Life with chronic illness makes it very difficult to set priorities.
Most of us use bags of one kind or another in various shapes and sizes. A purse has limited space and there’s a maximum number of items it can hold. When it’s full to capacity we can’t add anything more without taking something else out.
Our lives run the same way. We have a natural tendency to want to say yes to every good opportunity that comes along. Pleasing those around us and make them feel important.
We tend to live our lives as if we have unlimited energy. That won't work my #spoonie friend!
Even those with great health have limited purse space. But those of us with chronic illnesses must be more intentional about what our bag looks like. What are we going to keep in it?
Your family and friends are bound to come along and ask you to carry something in your purse for them. Whether it’s that your choir needs a person to keep up with group emails or your daughter’s class needs a Friday snack mom.
The world puts this awful peer pressure on us that we need to go to bed exhausted each night or we haven’t lived up to our full potential. We can have our cake and eat it too, right? We also should be growing the wheat, milling it to flower, baking it, making homemade frosting, and serving it on a hand-painted glass cake server while we are entertaining 50 of our closest friends of which we maintain a perfect, close relationship.
It can’t be done.
It’ll come to the point where you can’t add one more thing until you’ve taken something else out or something will be forgotten about altogether.
Deciding to prioritize your life and choose what will go and what will stay is better done now than after you’ve had a physical or mental breakdown.
Here are 5 tips for prioritizing life with chronic illness:
1. You need to choose to put your energy and effort into the important priorities and not just the immediate opportunities. Look down the road 20 years from now on how this commitment will affect your life or those around you. Are you putting more effort into the trivial or the lasting? Focusing on the most important will actually allow you to feel like you are accomplishing more. Whereas, when you are juggling too many things at once you’re not really able to give that one area the attention it deserves.
2. Focus on what you want your life to be like. When you’re faced with living life with chronic illness you have to take the time to sit back and prioritize the things that matter most to you. You’re going to have to find and accept your new normal. That new normal may mean you’re not able to keep up with everything the way you were before. But you know what, that’s ok. Life can still be full, complete, and intentional with our new limitations.

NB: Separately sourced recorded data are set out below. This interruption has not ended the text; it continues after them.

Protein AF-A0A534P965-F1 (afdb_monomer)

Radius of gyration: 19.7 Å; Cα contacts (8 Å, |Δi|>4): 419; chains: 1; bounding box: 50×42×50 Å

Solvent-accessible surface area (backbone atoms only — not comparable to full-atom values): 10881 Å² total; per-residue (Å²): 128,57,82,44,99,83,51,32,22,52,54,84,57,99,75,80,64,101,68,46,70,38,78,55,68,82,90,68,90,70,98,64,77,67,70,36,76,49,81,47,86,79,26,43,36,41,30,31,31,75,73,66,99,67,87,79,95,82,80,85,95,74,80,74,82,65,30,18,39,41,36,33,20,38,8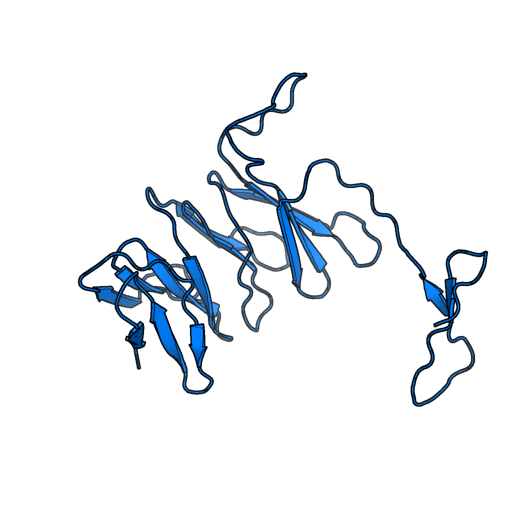9,86,56,49,80,73,43,70,43,76,44,86,29,47,40,49,75,59,37,54,26,68,79,50,38,38,30,43,30,18,32,23,43,31,38,29,44,87,86,52,46,77,76,46,78,46,80,37,100,53,63,35,31,56,32,46,38,60,85,41,33,31,42,32,25,43,50,33,32,44,31,40,26,42,67,85,70,49,75,78,46,77,45,78,55,100,52,55,45,74,42,57,38,44,77,44,97,85,69,29,41,35,38,30,36,94,86,50,80,46,75,48,124

pLDDT: mean 83.58, std 18.61, range [35.06, 98.31]

Sequence (187 aa):
MIALPSGRLTVLLPEGTDQNEAVAALDVSIEANATDLSIVPPFVMVLYGGGDAGVLARRRSEAFPSGSRLDALRGDGSLAWSVRVPFLARQPPIDGNGRVYLVGLGVAAIDLEGKMLWLNPSPVPVRASAFADGTLALARGSELQIMAPDGSVRQTLRAGEELTSFPAIGPDASVWVASAKTLYVAR

Foldseek 3Di:
DDQDPVQWDQADDPDDDDPSIDRNDQDADDPDDFQEWDDQPQWIKTKDFDDDPDDDPPDDDDDPPAKMKIFTAGPNNHTQDMDIDNHGFHYWAAALQSWTWTFFQWIWIAHPNRDTLDTGGHNFTKAWHAYNQQWIFIFGFQWTFTADNSRHTPDIDGHPGGFDDHWDADPVRWTWTDDPPDIDIDD

Nearest PDB structures (foldseek):
  8pra-assembly2_D  TM=7.830E-01  e=4.980E-08  synthetic construct
  6tjd-assembly1_B  TM=7.626E-01  e=4.724E-08  synthetic construct
  8prs-assembly1_A  TM=7.890E-01  e=1.044E-07  Dictyoglomus thermophilum H-6-12
  7ax2-assembly1_A  TM=7.595E-01  e=1.434E-07  synthetic construct
  6tjf-assembly2_C  TM=6.562E-01  e=2.077E-07  synthetic construct

Structure (mmCIF, N/CA/C/O backbone):
data_AF-A0A534P965-F1
#
_entry.id   AF-A0A534P965-F1
#
loop_
_atom_site.group_PDB
_atom_site.id
_atom_site.type_symbol
_atom_site.label_atom_id
_atom_site.label_alt_id
_atom_site.label_comp_id
_atom_site.label_asym_id
_atom_site.label_entity_id
_atom_site.label_seq_id
_atom_site.pdbx_PDB_ins_code
_atom_site.Cartn_x
_atom_site.Cartn_y
_atom_site.Cartn_z
_atom_site.occupancy
_atom_site.B_iso_or_equiv
_atom_site.auth_seq_id
_atom_site.auth_comp_id
_atom_site.auth_asym_id
_atom_site.auth_atom_id
_atom_site.pdbx_PDB_model_num
ATOM 1 N N . MET A 1 1 ? 12.268 -30.122 -11.357 1.00 50.47 1 MET A N 1
ATOM 2 C CA . MET A 1 1 ? 13.112 -28.958 -11.688 1.00 50.47 1 MET A CA 1
ATOM 3 C C . MET A 1 1 ? 14.558 -29.424 -11.629 1.00 50.47 1 MET A C 1
ATOM 5 O O . MET A 1 1 ? 14.975 -29.886 -10.576 1.00 50.47 1 MET A O 1
ATOM 9 N N . ILE A 1 2 ? 15.274 -29.416 -12.753 1.00 50.34 2 ILE A N 1
ATOM 10 C CA . ILE A 1 2 ? 16.707 -29.744 -12.809 1.00 50.34 2 ILE A CA 1
ATOM 11 C C . ILE A 1 2 ? 17.408 -28.449 -13.216 1.00 50.34 2 ILE A C 1
ATOM 13 O O . ILE A 1 2 ? 17.090 -27.895 -14.267 1.00 50.34 2 ILE A O 1
ATOM 17 N N . ALA A 1 3 ? 18.288 -27.932 -12.360 1.00 47.56 3 ALA A N 1
ATOM 18 C CA . ALA A 1 3 ? 19.092 -26.760 -12.682 1.00 47.56 3 ALA A CA 1
ATOM 19 C C . ALA A 1 3 ? 20.202 -27.157 -13.657 1.00 47.56 3 ALA A C 1
ATOM 21 O O . ALA A 1 3 ? 20.969 -28.081 -13.378 1.00 47.56 3 ALA A O 1
ATOM 22 N N . LEU A 1 4 ? 20.270 -26.486 -14.808 1.00 55.19 4 LEU A N 1
ATOM 23 C CA . LEU A 1 4 ? 21.343 -26.693 -15.772 1.00 55.19 4 LEU A CA 1
ATOM 24 C C . LEU A 1 4 ? 22.559 -25.839 -15.379 1.00 55.19 4 LEU A C 1
ATOM 26 O O . LEU A 1 4 ? 22.385 -24.713 -14.902 1.00 55.19 4 LEU A O 1
ATOM 30 N N . PRO A 1 5 ? 23.793 -26.304 -15.650 1.00 55.75 5 PRO A N 1
ATOM 31 C CA . PRO A 1 5 ? 25.020 -25.532 -15.417 1.00 55.75 5 PRO A CA 1
ATOM 32 C C . PRO A 1 5 ? 25.062 -24.154 -16.108 1.00 55.75 5 PRO A C 1
ATOM 34 O O . PRO A 1 5 ? 25.912 -23.334 -15.783 1.00 55.75 5 PRO A O 1
ATOM 37 N N . SER A 1 6 ? 24.158 -23.895 -17.058 1.00 62.03 6 SER A N 1
ATOM 38 C CA . SER A 1 6 ? 24.044 -22.657 -17.835 1.00 62.03 6 SER A CA 1
ATOM 39 C C . SER A 1 6 ? 23.202 -21.551 -17.182 1.00 62.03 6 SER A C 1
ATOM 41 O O . SER A 1 6 ? 23.001 -20.512 -17.806 1.00 62.03 6 SER A O 1
ATOM 43 N N . GLY A 1 7 ? 22.658 -21.754 -15.974 1.00 59.19 7 GLY A N 1
ATOM 44 C CA . GLY A 1 7 ? 21.721 -20.792 -15.371 1.00 59.19 7 GLY A CA 1
ATOM 45 C C . GLY A 1 7 ? 20.330 -20.814 -16.020 1.00 59.19 7 GLY A C 1
ATOM 46 O O . GLY A 1 7 ? 19.571 -19.849 -15.924 1.00 59.19 7 GLY A O 1
ATOM 47 N N . ARG A 1 8 ? 19.978 -21.924 -16.679 1.00 59.53 8 ARG A N 1
ATOM 48 C CA . ARG A 1 8 ? 18.630 -22.215 -17.189 1.00 59.53 8 ARG A CA 1
ATOM 49 C C . ARG A 1 8 ? 17.992 -23.359 -16.401 1.00 59.53 8 ARG A C 1
ATOM 51 O O . ARG A 1 8 ? 18.685 -24.256 -15.919 1.00 59.53 8 ARG A O 1
ATOM 58 N N . LEU A 1 9 ? 16.674 -23.316 -16.245 1.00 58.88 9 LEU A N 1
ATOM 59 C CA . LEU A 1 9 ? 15.879 -24.427 -15.723 1.00 58.88 9 LEU A CA 1
ATOM 60 C C . LEU A 1 9 ? 15.093 -25.033 -16.869 1.00 58.88 9 LEU A C 1
ATOM 62 O O . LEU A 1 9 ? 14.502 -24.309 -17.669 1.00 58.88 9 LEU A O 1
ATOM 66 N N . THR A 1 10 ? 14.999 -26.357 -16.886 1.00 59.25 10 THR A N 1
ATOM 67 C CA . THR A 1 10 ? 13.943 -27.003 -17.659 1.00 59.25 10 THR A CA 1
ATOM 68 C C . THR A 1 10 ? 12.634 -26.901 -16.879 1.00 59.25 10 THR A C 1
ATOM 70 O O . THR A 1 10 ? 12.516 -27.458 -15.779 1.00 59.25 10 THR A O 1
ATOM 73 N N . VAL A 1 11 ? 11.658 -26.180 -17.430 1.00 60.44 11 VAL A N 1
ATOM 74 C CA . VAL A 1 11 ? 10.295 -26.110 -16.889 1.00 60.44 11 VAL A CA 1
ATOM 75 C C . VAL A 1 11 ? 9.469 -27.189 -17.568 1.00 60.44 11 VAL A C 1
ATOM 77 O O . VAL A 1 11 ? 9.372 -27.236 -18.789 1.00 60.44 11 VAL A O 1
ATOM 80 N N . LEU A 1 12 ? 8.884 -28.077 -16.768 1.00 56.72 12 LEU A N 1
ATOM 81 C CA . LEU A 1 12 ? 7.944 -29.077 -17.256 1.00 56.72 12 LEU A CA 1
ATOM 82 C C . LEU A 1 12 ? 6.547 -28.462 -17.193 1.00 56.72 12 LEU A C 1
ATOM 84 O O . LEU A 1 12 ? 5.980 -28.335 -16.108 1.00 56.72 12 LEU A O 1
ATOM 88 N N . LEU A 1 13 ? 6.017 -28.041 -18.339 1.00 55.25 13 LEU A N 1
ATOM 89 C CA . LEU A 1 13 ? 4.593 -27.736 -18.467 1.00 55.25 13 LEU A CA 1
ATOM 90 C C . LEU A 1 13 ? 3.795 -29.051 -18.599 1.00 55.25 13 LEU A C 1
ATOM 92 O O . LEU A 1 13 ? 4.345 -30.029 -19.110 1.00 55.25 13 LEU A O 1
ATOM 96 N N . PRO A 1 14 ? 2.515 -29.094 -18.173 1.00 53.81 14 PRO A N 1
ATOM 97 C CA . PRO A 1 14 ? 1.649 -30.266 -18.358 1.00 53.81 14 PRO A CA 1
ATOM 98 C C . PRO A 1 14 ? 1.478 -30.675 -19.831 1.00 53.81 14 PRO A C 1
ATOM 100 O O . PRO A 1 14 ? 1.297 -31.852 -20.122 1.00 53.81 14 PRO A O 1
ATOM 103 N N . GLU A 1 15 ? 1.607 -29.715 -20.751 1.00 54.59 15 GLU A N 1
ATOM 104 C CA . GLU A 1 15 ? 1.487 -29.891 -22.200 1.00 54.59 15 GLU A CA 1
ATOM 105 C C . GLU A 1 15 ? 2.804 -29.398 -22.844 1.00 54.59 15 GLU A C 1
ATOM 107 O O . GLU A 1 15 ? 3.047 -28.195 -22.959 1.00 54.59 15 GLU A O 1
ATOM 112 N N . GLY A 1 16 ? 3.724 -30.312 -23.163 1.00 45.31 16 GLY A N 1
ATOM 113 C CA . GLY A 1 16 ? 5.085 -29.976 -23.603 1.00 45.31 16 GLY A CA 1
ATOM 114 C C . GLY A 1 16 ? 5.164 -29.395 -25.021 1.00 45.31 16 GLY A C 1
ATOM 115 O O . GLY A 1 16 ? 4.558 -29.926 -25.948 1.00 45.31 16 GLY A O 1
ATOM 116 N N . THR A 1 17 ? 5.974 -28.346 -25.194 1.00 54.47 17 THR A N 1
ATOM 117 C CA . THR A 1 17 ? 6.498 -27.909 -26.502 1.00 54.47 17 THR A CA 1
ATOM 118 C C . THR A 1 17 ? 8.022 -27.724 -26.438 1.00 54.47 17 THR A C 1
ATOM 120 O O . THR A 1 17 ? 8.606 -27.595 -25.359 1.00 54.47 17 THR A O 1
ATOM 123 N N . ASP A 1 18 ? 8.668 -27.748 -27.606 1.00 52.22 18 ASP A N 1
ATOM 124 C CA . ASP A 1 18 ? 10.057 -28.194 -27.825 1.00 52.22 18 ASP A CA 1
ATOM 125 C C . ASP A 1 18 ? 11.190 -27.293 -27.318 1.00 52.22 18 ASP A C 1
ATOM 127 O O . ASP A 1 18 ? 12.346 -27.532 -27.667 1.00 52.22 18 ASP A O 1
ATOM 131 N N . GLN A 1 19 ? 10.920 -26.271 -26.504 1.00 59.34 19 GLN A N 1
ATOM 132 C CA . GLN A 1 19 ? 12.014 -25.461 -25.960 1.00 59.34 19 GLN A CA 1
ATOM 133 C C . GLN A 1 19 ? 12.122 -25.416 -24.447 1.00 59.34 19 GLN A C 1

3. Never give an immediate yes. Separating yourself from the face-to-face pressure to please will allow you to use a clear head when deciding to take something else on. Learn to tell people you’ll get back to them after you review your calendar and priorities. If you work within your strengths, you’ll be contributing more than if you were asked to do something you’re not particularly good at.
4. From time to time you must re-evaluate. Dump out your purse and look at the reason why you’re involved in the things you are. Is it somehow meeting your need for significance? Is it purely because you don’t want to disappoint others and you want to be liked? Cut out the trivial things that aren’t allowing you to make the impact you want.
5. It comes down to choosing who you’re going to disappoint. Are you willing to disappoint your family because this new commitment your friend is asking of you will mean you won’t get to any of your kid’s soccer games? Are you willing to put God on the back burner because taking on this new volunteer position means you won’t be able to serve Him in the areas you’re already working on?